What The Fracking Industry Has in Common With Growing Giant Pumpkins

While it doesn’t seem like the most likely link, the fracking industry looks a lot like what happened to pumpkin growers in the 1990s.

It’s mostly been grey clouds and miserable forecasts in the oil industry for the last few years. But a number of companies have managed to thrive in the new reality of stagnating oil prices — all while other energy companies have gone bankrupt and tens of thousands have lost their jobs. What gives?

In the new reality of $50-a-barrel oil, companies continue to find innovative ways to make the process of drilling for tight oil more efficient and lucrative. In fact, Fred Choumert, a principal with Roland Berger, a strategy consulting firm, calls the industry “young” and says a number of incremental breakthroughs are still likely to come.

A recent report by Roland Berger, “Lower For Much Longer,” has shed light on this trend in the industry while pointing to Adam Smith’s “invisible hand” theory (Yup, from Econ 101) to sum it up. Basically, the downturn has unleashed the invisible forces of competition, which has driven innovation.

What Does This Have To Do With Pumpkins?

While it doesn’t seem like the most likely link, the situation looks a lot like what happened to pumpkin growers in the 1990s.

Back then, a pumpkin that was considered “big” weighed about 500 pounds. Then the Internet came along and growers began sharing information about which seeds worked best under which conditions, etc. By 2014, growers were managing to produce pumpkins well over 2,300 pounds.

In the oil world, changes have been happening rapidly as well, and according to Choumert, have been led by companies like EOG Resources and Pioneer Natural Resources.

Roland Berger’s report points out that: “In 2012, less than 40 percent of the U.S. horizontal rigs were of the most automated and efficient AC Drive variety. By 2016 that number had accelerated to 70 percent.”

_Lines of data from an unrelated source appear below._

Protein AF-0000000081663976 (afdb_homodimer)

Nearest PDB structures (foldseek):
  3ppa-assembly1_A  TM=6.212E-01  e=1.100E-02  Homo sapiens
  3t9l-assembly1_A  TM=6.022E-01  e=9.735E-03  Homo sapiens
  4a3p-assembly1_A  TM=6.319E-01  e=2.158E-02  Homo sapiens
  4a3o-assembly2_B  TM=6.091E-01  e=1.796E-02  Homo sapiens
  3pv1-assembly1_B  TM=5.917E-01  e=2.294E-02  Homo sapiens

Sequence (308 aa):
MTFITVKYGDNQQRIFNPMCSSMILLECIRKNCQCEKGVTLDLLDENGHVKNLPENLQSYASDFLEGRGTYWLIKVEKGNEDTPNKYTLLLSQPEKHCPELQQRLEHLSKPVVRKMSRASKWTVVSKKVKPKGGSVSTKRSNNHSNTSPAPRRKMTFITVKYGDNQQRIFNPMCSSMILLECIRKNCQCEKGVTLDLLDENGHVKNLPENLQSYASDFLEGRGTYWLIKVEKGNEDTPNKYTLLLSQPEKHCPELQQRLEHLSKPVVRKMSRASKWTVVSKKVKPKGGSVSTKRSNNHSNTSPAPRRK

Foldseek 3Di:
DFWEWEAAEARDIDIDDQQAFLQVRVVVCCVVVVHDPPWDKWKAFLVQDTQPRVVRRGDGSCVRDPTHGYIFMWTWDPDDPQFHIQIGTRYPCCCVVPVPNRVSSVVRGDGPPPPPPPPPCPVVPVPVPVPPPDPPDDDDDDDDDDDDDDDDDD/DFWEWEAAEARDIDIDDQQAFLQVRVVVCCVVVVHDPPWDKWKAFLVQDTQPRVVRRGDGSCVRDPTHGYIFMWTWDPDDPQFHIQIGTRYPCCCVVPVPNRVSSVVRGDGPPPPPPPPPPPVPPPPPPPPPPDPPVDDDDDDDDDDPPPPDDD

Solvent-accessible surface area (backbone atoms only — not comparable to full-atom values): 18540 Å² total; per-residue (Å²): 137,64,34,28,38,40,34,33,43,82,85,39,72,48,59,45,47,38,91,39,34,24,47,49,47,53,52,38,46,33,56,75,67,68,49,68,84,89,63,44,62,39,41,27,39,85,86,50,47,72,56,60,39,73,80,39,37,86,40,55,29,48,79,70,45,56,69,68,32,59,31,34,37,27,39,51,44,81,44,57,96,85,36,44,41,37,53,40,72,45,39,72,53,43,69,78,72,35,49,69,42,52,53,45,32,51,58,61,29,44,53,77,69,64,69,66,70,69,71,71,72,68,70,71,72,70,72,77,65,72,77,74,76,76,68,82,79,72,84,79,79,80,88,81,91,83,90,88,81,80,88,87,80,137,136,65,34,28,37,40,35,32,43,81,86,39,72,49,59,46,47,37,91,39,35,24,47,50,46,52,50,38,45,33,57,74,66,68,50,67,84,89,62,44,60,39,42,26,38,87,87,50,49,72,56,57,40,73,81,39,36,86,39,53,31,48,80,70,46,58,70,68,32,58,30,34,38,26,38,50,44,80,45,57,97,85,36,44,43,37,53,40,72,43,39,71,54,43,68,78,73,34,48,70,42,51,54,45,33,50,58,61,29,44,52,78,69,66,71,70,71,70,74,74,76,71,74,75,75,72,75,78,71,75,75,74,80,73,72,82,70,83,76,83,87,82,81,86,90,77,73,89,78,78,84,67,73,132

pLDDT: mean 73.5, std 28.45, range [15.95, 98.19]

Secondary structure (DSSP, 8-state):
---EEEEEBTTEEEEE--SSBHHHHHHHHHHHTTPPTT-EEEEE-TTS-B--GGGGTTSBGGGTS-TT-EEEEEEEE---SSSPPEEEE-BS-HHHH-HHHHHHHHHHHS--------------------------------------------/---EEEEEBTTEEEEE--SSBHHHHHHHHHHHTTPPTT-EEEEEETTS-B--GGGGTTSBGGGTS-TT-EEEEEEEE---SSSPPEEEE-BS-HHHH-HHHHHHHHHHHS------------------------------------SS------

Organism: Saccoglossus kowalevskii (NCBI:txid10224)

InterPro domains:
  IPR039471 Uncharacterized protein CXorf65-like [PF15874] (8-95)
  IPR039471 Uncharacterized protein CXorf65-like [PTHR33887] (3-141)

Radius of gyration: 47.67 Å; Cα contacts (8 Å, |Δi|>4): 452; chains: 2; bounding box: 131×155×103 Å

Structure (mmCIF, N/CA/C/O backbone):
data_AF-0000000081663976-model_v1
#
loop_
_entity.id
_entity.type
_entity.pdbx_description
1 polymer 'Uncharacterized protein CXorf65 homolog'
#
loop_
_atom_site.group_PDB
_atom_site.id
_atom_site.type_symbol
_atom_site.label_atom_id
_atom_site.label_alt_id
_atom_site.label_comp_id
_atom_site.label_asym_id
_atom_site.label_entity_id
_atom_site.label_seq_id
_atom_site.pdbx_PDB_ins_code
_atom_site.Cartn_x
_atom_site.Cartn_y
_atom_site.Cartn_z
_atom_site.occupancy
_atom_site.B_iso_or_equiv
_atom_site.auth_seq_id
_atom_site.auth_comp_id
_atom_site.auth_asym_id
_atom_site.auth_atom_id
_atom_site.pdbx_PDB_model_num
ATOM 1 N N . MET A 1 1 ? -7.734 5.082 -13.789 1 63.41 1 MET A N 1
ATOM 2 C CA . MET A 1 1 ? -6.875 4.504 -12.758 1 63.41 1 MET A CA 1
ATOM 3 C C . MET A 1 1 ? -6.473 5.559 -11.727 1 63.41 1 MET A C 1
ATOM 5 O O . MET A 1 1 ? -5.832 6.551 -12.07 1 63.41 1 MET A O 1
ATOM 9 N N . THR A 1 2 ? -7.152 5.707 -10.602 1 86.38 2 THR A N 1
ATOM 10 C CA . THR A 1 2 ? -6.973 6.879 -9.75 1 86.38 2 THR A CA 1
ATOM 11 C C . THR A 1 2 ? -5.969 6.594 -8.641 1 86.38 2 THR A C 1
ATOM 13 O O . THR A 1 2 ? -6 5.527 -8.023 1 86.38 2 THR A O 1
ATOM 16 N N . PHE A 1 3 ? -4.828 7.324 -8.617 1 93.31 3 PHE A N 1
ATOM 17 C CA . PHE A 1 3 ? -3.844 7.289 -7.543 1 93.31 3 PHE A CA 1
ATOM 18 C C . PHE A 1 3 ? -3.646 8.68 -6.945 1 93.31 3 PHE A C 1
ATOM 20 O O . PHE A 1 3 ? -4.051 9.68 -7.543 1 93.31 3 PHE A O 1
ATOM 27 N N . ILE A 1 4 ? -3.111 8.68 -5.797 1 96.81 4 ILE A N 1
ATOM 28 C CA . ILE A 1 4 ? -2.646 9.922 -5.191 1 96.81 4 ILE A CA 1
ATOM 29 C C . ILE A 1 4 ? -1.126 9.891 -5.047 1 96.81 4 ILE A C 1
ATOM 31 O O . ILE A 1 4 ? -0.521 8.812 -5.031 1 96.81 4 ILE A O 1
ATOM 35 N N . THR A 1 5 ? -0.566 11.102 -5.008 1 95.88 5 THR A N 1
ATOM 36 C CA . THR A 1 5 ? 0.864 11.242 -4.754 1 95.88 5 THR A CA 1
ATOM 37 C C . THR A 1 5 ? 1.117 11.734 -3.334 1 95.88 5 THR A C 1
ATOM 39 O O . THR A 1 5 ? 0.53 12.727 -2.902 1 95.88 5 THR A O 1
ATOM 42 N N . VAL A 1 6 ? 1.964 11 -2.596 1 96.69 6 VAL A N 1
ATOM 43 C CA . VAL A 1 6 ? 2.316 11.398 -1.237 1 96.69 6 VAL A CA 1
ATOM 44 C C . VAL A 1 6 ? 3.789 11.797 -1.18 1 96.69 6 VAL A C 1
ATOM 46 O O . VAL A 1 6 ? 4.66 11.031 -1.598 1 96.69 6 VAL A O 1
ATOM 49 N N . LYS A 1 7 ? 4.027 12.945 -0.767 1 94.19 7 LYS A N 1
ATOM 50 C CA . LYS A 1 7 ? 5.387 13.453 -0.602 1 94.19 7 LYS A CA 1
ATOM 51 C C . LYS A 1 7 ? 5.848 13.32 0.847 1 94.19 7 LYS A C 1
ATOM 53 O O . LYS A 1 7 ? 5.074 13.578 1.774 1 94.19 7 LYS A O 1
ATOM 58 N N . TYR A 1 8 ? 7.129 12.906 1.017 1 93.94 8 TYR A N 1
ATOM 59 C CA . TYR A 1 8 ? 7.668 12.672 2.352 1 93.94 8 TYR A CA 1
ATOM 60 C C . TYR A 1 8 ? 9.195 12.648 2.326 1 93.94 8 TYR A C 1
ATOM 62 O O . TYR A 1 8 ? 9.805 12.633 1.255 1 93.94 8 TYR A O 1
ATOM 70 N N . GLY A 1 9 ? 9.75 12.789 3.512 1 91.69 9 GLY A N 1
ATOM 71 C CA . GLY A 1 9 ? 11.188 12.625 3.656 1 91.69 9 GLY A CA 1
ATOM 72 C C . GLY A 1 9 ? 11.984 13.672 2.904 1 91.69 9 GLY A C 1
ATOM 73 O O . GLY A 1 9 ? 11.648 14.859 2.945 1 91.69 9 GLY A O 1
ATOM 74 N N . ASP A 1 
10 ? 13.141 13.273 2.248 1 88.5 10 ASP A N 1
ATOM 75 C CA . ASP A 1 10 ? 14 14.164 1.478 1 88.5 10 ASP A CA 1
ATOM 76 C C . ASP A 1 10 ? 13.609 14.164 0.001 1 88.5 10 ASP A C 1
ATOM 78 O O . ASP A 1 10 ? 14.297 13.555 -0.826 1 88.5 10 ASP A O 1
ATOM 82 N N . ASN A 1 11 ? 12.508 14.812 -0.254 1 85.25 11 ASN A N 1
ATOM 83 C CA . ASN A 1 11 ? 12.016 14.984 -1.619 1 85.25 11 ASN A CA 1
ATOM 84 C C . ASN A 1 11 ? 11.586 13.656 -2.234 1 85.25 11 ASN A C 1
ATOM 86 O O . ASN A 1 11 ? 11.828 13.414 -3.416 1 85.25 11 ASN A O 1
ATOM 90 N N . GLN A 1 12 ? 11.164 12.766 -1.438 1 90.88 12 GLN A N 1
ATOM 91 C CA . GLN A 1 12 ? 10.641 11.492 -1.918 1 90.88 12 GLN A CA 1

Choumert says that the industry has shifted toward a much simpler way of fracking. Now drillers use bigger pumps at the surface and more water and sand.

“For every foot of well that was drilled [using the older drills], you used to put 200 pounds of sand down the well. Today, some of the well use as much as 5,000 pounds,” Choumert says.

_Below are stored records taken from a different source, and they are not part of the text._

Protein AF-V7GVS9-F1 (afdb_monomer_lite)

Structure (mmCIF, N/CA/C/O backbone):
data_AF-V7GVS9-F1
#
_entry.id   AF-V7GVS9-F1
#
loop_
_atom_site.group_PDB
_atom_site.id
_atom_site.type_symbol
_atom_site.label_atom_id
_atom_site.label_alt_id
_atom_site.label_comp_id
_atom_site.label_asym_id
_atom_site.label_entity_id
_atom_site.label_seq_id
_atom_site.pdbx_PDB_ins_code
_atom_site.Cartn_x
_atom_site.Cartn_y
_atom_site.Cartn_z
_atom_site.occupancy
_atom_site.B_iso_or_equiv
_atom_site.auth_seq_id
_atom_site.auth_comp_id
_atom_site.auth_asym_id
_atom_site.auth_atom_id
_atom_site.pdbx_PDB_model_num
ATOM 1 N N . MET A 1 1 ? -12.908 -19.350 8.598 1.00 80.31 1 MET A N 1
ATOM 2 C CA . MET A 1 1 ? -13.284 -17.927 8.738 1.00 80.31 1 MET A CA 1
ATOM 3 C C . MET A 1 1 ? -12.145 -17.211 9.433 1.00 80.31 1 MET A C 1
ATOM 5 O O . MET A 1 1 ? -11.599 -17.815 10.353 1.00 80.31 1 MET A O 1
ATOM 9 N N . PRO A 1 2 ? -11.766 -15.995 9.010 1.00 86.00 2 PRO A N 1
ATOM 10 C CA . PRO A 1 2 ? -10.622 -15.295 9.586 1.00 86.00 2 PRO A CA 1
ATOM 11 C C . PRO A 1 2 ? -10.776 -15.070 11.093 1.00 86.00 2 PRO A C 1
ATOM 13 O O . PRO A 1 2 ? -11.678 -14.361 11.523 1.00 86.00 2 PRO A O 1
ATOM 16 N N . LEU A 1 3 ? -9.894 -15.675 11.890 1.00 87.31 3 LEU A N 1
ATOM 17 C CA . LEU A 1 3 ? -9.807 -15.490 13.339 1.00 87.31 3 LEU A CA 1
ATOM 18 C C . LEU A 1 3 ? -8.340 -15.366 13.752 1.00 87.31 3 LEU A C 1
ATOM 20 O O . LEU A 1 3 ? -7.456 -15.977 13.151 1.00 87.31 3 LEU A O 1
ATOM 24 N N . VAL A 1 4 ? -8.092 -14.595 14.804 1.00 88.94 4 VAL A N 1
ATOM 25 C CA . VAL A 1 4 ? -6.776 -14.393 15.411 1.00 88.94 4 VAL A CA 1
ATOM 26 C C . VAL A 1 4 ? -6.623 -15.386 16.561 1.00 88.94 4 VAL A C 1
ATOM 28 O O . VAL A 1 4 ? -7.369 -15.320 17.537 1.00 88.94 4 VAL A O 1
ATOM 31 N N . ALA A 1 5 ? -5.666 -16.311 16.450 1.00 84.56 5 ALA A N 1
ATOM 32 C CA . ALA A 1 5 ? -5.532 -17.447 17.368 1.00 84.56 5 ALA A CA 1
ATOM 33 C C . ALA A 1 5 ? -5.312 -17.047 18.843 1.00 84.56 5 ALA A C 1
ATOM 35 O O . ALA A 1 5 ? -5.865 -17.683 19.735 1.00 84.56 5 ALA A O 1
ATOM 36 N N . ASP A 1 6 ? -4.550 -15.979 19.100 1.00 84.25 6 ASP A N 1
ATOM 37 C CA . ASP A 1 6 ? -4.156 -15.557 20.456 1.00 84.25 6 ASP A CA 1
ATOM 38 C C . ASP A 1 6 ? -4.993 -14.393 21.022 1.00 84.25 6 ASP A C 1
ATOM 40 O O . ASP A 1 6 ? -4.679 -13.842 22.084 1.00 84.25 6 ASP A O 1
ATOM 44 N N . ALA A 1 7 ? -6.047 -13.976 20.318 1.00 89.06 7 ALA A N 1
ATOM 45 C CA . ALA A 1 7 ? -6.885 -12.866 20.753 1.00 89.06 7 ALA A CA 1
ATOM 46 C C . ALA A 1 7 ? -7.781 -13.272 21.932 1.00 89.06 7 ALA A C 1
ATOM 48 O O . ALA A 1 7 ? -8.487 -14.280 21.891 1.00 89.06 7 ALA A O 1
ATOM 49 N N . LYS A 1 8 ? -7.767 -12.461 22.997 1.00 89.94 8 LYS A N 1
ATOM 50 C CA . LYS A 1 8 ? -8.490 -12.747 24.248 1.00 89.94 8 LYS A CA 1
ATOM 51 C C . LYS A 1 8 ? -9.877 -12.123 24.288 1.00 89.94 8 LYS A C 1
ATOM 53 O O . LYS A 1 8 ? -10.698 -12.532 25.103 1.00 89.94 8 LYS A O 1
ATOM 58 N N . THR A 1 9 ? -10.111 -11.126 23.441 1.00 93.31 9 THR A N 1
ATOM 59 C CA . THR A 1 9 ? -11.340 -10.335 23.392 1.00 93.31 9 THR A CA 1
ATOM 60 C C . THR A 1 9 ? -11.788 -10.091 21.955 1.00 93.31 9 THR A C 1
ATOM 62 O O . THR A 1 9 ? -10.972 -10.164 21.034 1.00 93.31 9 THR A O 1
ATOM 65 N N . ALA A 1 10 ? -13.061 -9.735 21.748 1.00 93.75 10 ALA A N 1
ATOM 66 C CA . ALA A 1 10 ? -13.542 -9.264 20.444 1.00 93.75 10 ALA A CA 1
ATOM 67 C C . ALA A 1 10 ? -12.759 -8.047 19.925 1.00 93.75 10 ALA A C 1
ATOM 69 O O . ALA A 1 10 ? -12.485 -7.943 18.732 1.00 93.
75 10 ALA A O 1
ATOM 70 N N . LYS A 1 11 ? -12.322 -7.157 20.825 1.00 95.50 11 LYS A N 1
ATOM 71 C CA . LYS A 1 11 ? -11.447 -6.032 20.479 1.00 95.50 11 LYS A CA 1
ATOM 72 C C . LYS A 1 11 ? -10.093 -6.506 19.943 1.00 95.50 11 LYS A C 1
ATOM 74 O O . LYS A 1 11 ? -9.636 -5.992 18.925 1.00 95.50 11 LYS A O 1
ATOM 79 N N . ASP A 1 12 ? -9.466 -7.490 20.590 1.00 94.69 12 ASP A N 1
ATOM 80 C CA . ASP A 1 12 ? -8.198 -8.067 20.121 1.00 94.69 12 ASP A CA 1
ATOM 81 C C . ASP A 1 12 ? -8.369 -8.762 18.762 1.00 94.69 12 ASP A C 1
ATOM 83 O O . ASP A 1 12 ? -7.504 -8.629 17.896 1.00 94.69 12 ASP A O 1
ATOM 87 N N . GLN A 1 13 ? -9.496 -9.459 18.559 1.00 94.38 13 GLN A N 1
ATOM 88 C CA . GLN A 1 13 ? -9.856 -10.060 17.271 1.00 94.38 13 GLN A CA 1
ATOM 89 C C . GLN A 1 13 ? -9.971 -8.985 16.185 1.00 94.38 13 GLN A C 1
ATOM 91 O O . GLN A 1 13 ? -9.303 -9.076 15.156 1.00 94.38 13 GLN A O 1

The switch to more sand and water is cheaper and has reduced oil companies’ reliance on chemicals. And although it uses more water, Choumert says, “...companies are much better at capturing the water that flows back, treating it and reusing it. The entire industry is picking up on this technique.”

Why The Industry Is Still ‘Young’

Choumert says there’s still a lot of room to grow, and there’s still plenty of ways the industry could innovate.

“Everything could be improved upon,” Choumert says. “Digitalization and automation could improve labor and capital efficiency, and a better integration of activities could enable seamless and quick transitions of one oilfield step to another."

Not only that, Apache Corp.’s recent discovery of a gas field in Texas that contains an estimated 3 billion barrels of oil and 75 trillion cubic feet of natural gas shows that companies can still hit pay dirt.

“[Apache] persevered where other companies didn’t think it was possible,” Choumert says. “They came back with a fresh set of eyes, took a hard look and thought it was promising.”

The Road Ahead

Could oil prices dramatically drop or rise from the $50 zone anytime soon? Although there could be short-term changes, it would take a major and unlikely shock to the current situation for prices to change for long, Choumert says.

OPEC’s actions are always a factor, although its power to control prices has waned considerably. Even so, news this week that it isn’t scaling back production, prices stumbled down to about $43.

A worsening glut could pressure prices downward and demand side shocks — like a recession in China — could hurt prices even more. But Choumert says in this new environment of enhanced drilling techniques, companies can typically still survive at $40 a barrel.

Barring any dramatic changes, Choumert says the industry seems to have accepted the $50-a-barrel world and settled into a new normal that is likely to last for the next few years.

“Lower for much longer is here and it is time the industry accepts it,” the Roland Berger report says.